> TASK GOAL
Both the line below containing "ATOM 54 N N" and the line containing "ATOM 58 O O", along with every line between them, should be repeated exactly; no other line belongs in the answer.

> DATA PROVIDED

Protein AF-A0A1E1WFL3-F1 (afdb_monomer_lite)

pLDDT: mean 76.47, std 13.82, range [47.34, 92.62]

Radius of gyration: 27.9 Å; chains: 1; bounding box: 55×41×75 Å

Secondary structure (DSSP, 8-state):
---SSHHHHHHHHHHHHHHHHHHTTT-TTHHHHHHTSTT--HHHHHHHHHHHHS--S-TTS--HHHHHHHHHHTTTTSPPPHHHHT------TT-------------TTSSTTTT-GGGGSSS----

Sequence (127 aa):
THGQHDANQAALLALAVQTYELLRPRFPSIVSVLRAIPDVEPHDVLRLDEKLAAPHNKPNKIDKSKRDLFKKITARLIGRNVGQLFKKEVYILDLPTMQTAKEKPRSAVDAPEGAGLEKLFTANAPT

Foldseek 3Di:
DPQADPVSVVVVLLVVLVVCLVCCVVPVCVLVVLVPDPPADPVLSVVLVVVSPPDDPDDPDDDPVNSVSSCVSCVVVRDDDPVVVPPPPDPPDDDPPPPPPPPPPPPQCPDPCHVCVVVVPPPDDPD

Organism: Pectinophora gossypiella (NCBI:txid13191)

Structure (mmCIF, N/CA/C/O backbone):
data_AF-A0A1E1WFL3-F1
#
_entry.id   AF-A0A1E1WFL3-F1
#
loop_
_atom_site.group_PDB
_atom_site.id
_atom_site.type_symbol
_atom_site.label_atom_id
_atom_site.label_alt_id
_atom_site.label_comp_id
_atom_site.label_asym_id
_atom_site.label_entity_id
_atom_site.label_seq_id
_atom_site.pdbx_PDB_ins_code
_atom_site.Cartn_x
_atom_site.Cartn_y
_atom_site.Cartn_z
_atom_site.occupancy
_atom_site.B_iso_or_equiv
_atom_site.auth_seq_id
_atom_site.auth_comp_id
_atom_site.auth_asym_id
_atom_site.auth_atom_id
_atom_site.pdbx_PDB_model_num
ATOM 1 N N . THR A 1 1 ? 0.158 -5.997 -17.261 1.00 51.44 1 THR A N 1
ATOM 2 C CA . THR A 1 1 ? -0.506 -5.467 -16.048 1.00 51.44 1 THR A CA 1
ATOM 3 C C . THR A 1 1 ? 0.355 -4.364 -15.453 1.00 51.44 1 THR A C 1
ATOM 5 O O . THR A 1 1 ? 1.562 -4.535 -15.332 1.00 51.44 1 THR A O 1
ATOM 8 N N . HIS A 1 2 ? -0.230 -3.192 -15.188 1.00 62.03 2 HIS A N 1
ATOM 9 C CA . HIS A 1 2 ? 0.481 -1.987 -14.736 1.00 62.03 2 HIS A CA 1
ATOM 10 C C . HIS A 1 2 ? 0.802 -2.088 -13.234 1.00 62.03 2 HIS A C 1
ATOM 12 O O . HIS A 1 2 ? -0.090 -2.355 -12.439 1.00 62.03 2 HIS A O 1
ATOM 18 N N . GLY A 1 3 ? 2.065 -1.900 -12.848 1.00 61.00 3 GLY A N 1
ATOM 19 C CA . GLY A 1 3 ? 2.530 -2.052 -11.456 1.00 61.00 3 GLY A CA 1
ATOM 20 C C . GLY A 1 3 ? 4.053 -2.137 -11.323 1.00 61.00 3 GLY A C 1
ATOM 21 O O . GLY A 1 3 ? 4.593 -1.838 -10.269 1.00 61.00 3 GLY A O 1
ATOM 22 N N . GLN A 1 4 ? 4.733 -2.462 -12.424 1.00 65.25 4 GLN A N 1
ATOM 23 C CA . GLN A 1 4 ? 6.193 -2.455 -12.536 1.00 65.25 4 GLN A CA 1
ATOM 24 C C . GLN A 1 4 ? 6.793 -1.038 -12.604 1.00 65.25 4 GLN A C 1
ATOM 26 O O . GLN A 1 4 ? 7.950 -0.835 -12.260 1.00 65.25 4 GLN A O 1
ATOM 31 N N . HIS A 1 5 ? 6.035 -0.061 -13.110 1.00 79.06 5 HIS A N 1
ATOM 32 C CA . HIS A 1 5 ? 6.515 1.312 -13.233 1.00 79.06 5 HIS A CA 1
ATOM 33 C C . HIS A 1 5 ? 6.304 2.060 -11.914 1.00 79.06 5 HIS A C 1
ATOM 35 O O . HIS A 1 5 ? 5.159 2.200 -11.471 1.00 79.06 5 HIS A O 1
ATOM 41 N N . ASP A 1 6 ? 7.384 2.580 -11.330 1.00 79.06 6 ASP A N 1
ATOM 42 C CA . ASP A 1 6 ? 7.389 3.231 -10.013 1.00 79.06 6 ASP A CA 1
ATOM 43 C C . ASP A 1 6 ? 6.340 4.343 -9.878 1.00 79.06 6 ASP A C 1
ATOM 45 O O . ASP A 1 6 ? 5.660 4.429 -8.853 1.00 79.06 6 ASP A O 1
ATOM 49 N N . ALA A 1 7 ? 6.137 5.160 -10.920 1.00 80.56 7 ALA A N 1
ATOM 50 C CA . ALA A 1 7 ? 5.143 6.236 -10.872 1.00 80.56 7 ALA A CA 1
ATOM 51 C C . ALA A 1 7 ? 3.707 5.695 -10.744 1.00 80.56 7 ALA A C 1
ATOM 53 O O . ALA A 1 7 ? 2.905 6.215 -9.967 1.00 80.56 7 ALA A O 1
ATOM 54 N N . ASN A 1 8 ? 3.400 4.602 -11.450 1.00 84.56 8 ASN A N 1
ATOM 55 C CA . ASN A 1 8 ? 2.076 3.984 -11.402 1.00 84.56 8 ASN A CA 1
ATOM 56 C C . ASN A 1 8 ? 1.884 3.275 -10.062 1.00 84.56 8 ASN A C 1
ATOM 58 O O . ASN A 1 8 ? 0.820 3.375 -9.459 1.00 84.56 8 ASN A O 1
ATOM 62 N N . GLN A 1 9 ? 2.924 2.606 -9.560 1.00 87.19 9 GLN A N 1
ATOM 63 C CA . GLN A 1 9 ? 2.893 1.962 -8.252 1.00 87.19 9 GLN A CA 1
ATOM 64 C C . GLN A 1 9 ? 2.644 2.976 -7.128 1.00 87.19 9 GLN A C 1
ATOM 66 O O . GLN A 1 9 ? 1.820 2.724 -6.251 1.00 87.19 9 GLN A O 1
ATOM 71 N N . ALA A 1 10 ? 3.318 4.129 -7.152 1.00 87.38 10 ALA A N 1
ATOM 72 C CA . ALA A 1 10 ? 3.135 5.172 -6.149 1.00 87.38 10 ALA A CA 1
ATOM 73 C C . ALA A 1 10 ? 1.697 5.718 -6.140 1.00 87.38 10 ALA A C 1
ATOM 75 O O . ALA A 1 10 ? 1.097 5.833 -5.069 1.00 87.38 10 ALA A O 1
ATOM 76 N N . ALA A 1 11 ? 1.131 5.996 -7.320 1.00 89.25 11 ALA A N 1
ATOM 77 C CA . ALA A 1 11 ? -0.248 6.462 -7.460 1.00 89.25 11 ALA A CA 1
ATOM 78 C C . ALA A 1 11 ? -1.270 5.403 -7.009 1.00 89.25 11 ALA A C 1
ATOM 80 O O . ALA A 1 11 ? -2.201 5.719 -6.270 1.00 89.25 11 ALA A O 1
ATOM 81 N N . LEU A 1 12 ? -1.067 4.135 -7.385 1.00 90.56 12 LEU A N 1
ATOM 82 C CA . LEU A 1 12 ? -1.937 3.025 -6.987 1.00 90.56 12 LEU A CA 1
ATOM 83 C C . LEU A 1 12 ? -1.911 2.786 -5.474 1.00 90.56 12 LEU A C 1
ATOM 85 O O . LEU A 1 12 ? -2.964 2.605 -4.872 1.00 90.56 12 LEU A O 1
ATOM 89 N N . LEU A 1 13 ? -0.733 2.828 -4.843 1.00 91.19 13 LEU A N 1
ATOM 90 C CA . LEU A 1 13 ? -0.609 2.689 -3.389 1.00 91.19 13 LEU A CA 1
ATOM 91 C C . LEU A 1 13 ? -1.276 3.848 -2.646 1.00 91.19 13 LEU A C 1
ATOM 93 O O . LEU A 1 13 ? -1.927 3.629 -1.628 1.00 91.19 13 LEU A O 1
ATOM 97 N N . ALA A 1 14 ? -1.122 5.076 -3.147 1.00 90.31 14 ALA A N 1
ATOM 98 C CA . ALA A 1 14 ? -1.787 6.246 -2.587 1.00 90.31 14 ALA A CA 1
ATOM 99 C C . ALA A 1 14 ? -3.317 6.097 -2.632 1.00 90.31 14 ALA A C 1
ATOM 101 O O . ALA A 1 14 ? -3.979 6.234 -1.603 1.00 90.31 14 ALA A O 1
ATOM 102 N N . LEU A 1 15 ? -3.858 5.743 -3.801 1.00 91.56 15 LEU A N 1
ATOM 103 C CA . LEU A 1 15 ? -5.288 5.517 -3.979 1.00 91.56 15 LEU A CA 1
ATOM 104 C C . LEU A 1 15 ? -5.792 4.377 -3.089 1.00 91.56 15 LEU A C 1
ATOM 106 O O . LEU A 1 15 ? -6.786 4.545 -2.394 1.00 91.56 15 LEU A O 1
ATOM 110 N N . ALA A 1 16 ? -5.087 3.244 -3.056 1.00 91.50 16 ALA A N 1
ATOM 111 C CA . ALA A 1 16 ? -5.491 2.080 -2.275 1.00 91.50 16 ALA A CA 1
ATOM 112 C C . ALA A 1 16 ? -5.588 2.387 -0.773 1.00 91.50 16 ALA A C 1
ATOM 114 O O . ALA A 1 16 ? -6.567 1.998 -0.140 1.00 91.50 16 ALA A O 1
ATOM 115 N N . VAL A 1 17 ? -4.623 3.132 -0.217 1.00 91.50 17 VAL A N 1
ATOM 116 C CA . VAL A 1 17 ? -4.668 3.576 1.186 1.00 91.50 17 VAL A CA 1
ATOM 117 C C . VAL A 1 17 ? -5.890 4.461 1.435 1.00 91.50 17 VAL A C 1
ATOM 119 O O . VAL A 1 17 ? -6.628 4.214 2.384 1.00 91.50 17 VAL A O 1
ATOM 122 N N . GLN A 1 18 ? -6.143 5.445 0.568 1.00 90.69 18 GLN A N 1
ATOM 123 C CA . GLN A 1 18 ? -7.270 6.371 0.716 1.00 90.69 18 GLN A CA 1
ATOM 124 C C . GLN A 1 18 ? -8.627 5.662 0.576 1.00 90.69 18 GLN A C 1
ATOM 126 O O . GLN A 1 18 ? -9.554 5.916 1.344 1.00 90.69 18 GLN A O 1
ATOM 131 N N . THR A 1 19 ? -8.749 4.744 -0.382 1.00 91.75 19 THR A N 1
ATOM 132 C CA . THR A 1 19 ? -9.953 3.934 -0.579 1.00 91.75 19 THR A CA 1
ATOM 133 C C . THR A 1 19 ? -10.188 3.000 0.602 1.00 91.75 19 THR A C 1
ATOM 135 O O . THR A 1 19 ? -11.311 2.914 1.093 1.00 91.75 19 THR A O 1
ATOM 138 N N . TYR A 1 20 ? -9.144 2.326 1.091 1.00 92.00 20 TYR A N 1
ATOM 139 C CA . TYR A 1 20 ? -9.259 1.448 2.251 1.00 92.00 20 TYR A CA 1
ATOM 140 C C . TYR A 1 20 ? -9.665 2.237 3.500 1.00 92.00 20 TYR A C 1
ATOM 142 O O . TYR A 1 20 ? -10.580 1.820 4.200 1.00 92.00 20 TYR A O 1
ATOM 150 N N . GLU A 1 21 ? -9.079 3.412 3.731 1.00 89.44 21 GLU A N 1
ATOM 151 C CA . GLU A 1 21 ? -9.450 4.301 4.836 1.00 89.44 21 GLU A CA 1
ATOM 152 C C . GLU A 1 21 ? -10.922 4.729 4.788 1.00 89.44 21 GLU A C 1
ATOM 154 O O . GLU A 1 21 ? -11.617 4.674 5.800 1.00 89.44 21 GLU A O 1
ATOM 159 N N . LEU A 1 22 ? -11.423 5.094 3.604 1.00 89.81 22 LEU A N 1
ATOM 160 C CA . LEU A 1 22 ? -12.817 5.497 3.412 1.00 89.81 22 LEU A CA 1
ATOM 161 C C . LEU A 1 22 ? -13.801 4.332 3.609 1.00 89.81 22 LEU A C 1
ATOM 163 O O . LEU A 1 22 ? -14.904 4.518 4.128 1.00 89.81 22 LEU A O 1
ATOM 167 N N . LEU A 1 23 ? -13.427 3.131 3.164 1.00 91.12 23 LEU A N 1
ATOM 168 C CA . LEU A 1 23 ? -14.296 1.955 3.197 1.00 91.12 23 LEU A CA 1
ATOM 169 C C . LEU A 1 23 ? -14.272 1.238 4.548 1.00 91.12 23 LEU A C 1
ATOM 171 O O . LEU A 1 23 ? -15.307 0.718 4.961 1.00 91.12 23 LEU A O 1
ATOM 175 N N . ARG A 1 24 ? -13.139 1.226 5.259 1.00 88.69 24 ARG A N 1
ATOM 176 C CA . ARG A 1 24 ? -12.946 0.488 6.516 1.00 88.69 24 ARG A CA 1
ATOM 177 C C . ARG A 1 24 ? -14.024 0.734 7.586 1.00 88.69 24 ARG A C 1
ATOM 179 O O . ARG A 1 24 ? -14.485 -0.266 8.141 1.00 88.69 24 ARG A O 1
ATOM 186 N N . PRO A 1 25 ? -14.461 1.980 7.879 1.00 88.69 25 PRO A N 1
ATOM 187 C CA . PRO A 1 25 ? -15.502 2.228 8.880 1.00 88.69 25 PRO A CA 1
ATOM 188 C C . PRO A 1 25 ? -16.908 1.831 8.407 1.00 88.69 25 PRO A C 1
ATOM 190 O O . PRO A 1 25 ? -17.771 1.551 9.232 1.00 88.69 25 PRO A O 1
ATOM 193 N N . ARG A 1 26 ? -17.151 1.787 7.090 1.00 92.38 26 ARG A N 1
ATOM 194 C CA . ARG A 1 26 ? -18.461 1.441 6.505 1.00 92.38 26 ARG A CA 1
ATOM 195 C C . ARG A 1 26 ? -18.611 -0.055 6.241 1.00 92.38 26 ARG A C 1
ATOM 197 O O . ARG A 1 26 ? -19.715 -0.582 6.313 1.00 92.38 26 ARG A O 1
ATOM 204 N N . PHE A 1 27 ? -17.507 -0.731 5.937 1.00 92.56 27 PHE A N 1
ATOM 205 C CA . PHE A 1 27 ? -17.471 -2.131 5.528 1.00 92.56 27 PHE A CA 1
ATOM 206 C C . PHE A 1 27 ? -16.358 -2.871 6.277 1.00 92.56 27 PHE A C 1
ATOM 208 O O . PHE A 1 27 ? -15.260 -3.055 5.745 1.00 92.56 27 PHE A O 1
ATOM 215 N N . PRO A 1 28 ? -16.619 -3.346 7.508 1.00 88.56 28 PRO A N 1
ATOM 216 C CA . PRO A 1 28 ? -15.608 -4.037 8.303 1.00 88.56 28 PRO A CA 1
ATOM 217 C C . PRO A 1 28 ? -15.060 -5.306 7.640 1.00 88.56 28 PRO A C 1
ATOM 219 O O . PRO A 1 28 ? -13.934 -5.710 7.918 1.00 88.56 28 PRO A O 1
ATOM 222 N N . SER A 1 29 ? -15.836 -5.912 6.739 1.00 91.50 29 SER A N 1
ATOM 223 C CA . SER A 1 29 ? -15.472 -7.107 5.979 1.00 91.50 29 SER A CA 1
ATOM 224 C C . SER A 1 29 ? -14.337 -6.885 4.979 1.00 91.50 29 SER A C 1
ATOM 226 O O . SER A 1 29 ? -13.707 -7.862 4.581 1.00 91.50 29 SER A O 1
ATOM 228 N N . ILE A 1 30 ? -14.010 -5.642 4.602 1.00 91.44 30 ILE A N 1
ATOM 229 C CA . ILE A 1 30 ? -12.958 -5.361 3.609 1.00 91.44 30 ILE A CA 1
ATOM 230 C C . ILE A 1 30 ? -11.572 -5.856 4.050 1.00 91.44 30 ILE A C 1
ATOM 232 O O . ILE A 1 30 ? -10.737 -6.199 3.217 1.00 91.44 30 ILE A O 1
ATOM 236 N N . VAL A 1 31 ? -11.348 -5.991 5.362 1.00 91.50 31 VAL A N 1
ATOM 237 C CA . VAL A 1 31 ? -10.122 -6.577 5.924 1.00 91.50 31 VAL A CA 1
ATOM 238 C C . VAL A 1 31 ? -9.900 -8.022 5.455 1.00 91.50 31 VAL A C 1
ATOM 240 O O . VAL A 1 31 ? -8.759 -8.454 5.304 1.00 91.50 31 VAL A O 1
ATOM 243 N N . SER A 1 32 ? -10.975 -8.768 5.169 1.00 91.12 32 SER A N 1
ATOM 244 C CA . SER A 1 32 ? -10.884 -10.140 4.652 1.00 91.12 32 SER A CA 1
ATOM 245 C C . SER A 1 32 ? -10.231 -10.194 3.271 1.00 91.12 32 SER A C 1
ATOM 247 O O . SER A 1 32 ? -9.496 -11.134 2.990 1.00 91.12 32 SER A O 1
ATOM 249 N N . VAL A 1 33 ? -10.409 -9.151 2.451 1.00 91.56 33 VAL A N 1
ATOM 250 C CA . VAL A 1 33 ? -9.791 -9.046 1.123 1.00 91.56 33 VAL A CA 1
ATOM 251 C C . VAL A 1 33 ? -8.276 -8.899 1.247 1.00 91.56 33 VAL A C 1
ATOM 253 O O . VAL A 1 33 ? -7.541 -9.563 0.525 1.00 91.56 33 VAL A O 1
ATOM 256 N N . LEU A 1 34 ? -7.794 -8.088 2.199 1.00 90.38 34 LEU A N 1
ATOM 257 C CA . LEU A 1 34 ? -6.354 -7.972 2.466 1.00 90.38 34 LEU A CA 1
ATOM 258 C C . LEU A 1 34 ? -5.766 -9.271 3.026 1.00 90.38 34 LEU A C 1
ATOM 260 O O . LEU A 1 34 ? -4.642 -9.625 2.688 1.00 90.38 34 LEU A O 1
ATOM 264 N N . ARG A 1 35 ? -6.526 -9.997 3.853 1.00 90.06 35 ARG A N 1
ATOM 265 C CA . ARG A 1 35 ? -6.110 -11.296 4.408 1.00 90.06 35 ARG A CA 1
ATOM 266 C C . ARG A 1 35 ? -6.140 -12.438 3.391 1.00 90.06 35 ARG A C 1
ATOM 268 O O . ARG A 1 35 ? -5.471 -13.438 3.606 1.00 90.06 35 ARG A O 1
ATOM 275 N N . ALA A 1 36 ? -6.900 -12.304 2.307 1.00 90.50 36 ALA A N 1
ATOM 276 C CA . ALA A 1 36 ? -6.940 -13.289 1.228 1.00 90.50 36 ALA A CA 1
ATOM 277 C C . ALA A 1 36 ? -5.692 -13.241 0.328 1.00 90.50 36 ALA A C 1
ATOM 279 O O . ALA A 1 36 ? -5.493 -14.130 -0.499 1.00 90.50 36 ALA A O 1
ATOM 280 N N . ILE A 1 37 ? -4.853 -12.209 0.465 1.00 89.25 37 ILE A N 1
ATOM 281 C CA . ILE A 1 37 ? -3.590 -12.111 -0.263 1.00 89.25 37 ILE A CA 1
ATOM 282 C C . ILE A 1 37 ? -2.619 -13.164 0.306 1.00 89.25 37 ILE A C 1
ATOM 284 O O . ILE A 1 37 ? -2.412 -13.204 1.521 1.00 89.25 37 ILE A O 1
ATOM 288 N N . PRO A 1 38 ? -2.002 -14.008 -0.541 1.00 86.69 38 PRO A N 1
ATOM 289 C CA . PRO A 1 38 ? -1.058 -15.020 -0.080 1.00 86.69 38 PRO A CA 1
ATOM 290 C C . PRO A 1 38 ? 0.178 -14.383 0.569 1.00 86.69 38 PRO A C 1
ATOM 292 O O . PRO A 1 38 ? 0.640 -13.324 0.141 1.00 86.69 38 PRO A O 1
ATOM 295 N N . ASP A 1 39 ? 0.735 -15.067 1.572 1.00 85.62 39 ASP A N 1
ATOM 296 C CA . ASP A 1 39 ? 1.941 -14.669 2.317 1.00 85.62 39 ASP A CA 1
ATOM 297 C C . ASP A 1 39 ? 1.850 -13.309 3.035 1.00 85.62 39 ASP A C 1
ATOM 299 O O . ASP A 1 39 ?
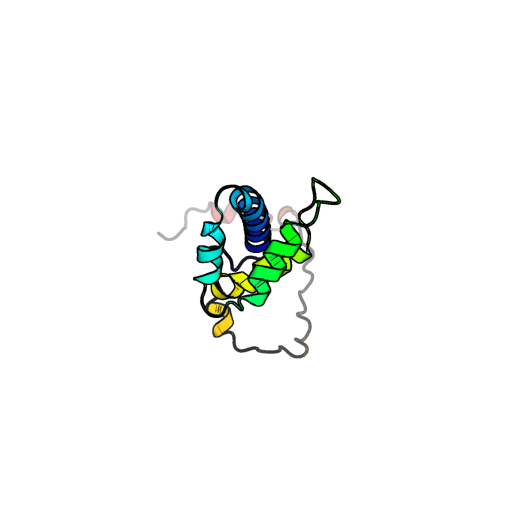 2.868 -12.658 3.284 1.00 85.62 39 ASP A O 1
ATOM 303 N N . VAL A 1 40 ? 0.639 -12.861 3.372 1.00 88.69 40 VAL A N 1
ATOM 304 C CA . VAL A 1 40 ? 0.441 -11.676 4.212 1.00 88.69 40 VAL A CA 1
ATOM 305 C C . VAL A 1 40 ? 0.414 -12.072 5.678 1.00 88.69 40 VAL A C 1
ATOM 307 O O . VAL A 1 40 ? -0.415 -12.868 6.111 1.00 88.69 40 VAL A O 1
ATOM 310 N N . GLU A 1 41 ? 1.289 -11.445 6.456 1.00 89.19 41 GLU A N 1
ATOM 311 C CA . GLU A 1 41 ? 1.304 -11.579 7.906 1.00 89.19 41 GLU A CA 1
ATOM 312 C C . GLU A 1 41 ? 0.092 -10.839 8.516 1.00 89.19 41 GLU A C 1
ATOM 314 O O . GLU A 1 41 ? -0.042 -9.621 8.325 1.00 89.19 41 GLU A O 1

> EXERCISE RESPONSE
ATOM 54 N N . ASN A 1 8 ? 3.400 4.602 -11.450 1.00 84.56 8 ASN A N 1
ATOM 55 C CA . ASN A 1 8 ? 2.076 3.984 -11.402 1.00 84.56 8 ASN A CA 1
ATOM 56 C C . ASN A 1 8 ? 1.884 3.275 -10.062 1.00 84.56 8 ASN A C 1
ATOM 58 O O . ASN A 1 8 ? 0.820 3.375 -9.459 1.00 84.56 8 ASN A O 1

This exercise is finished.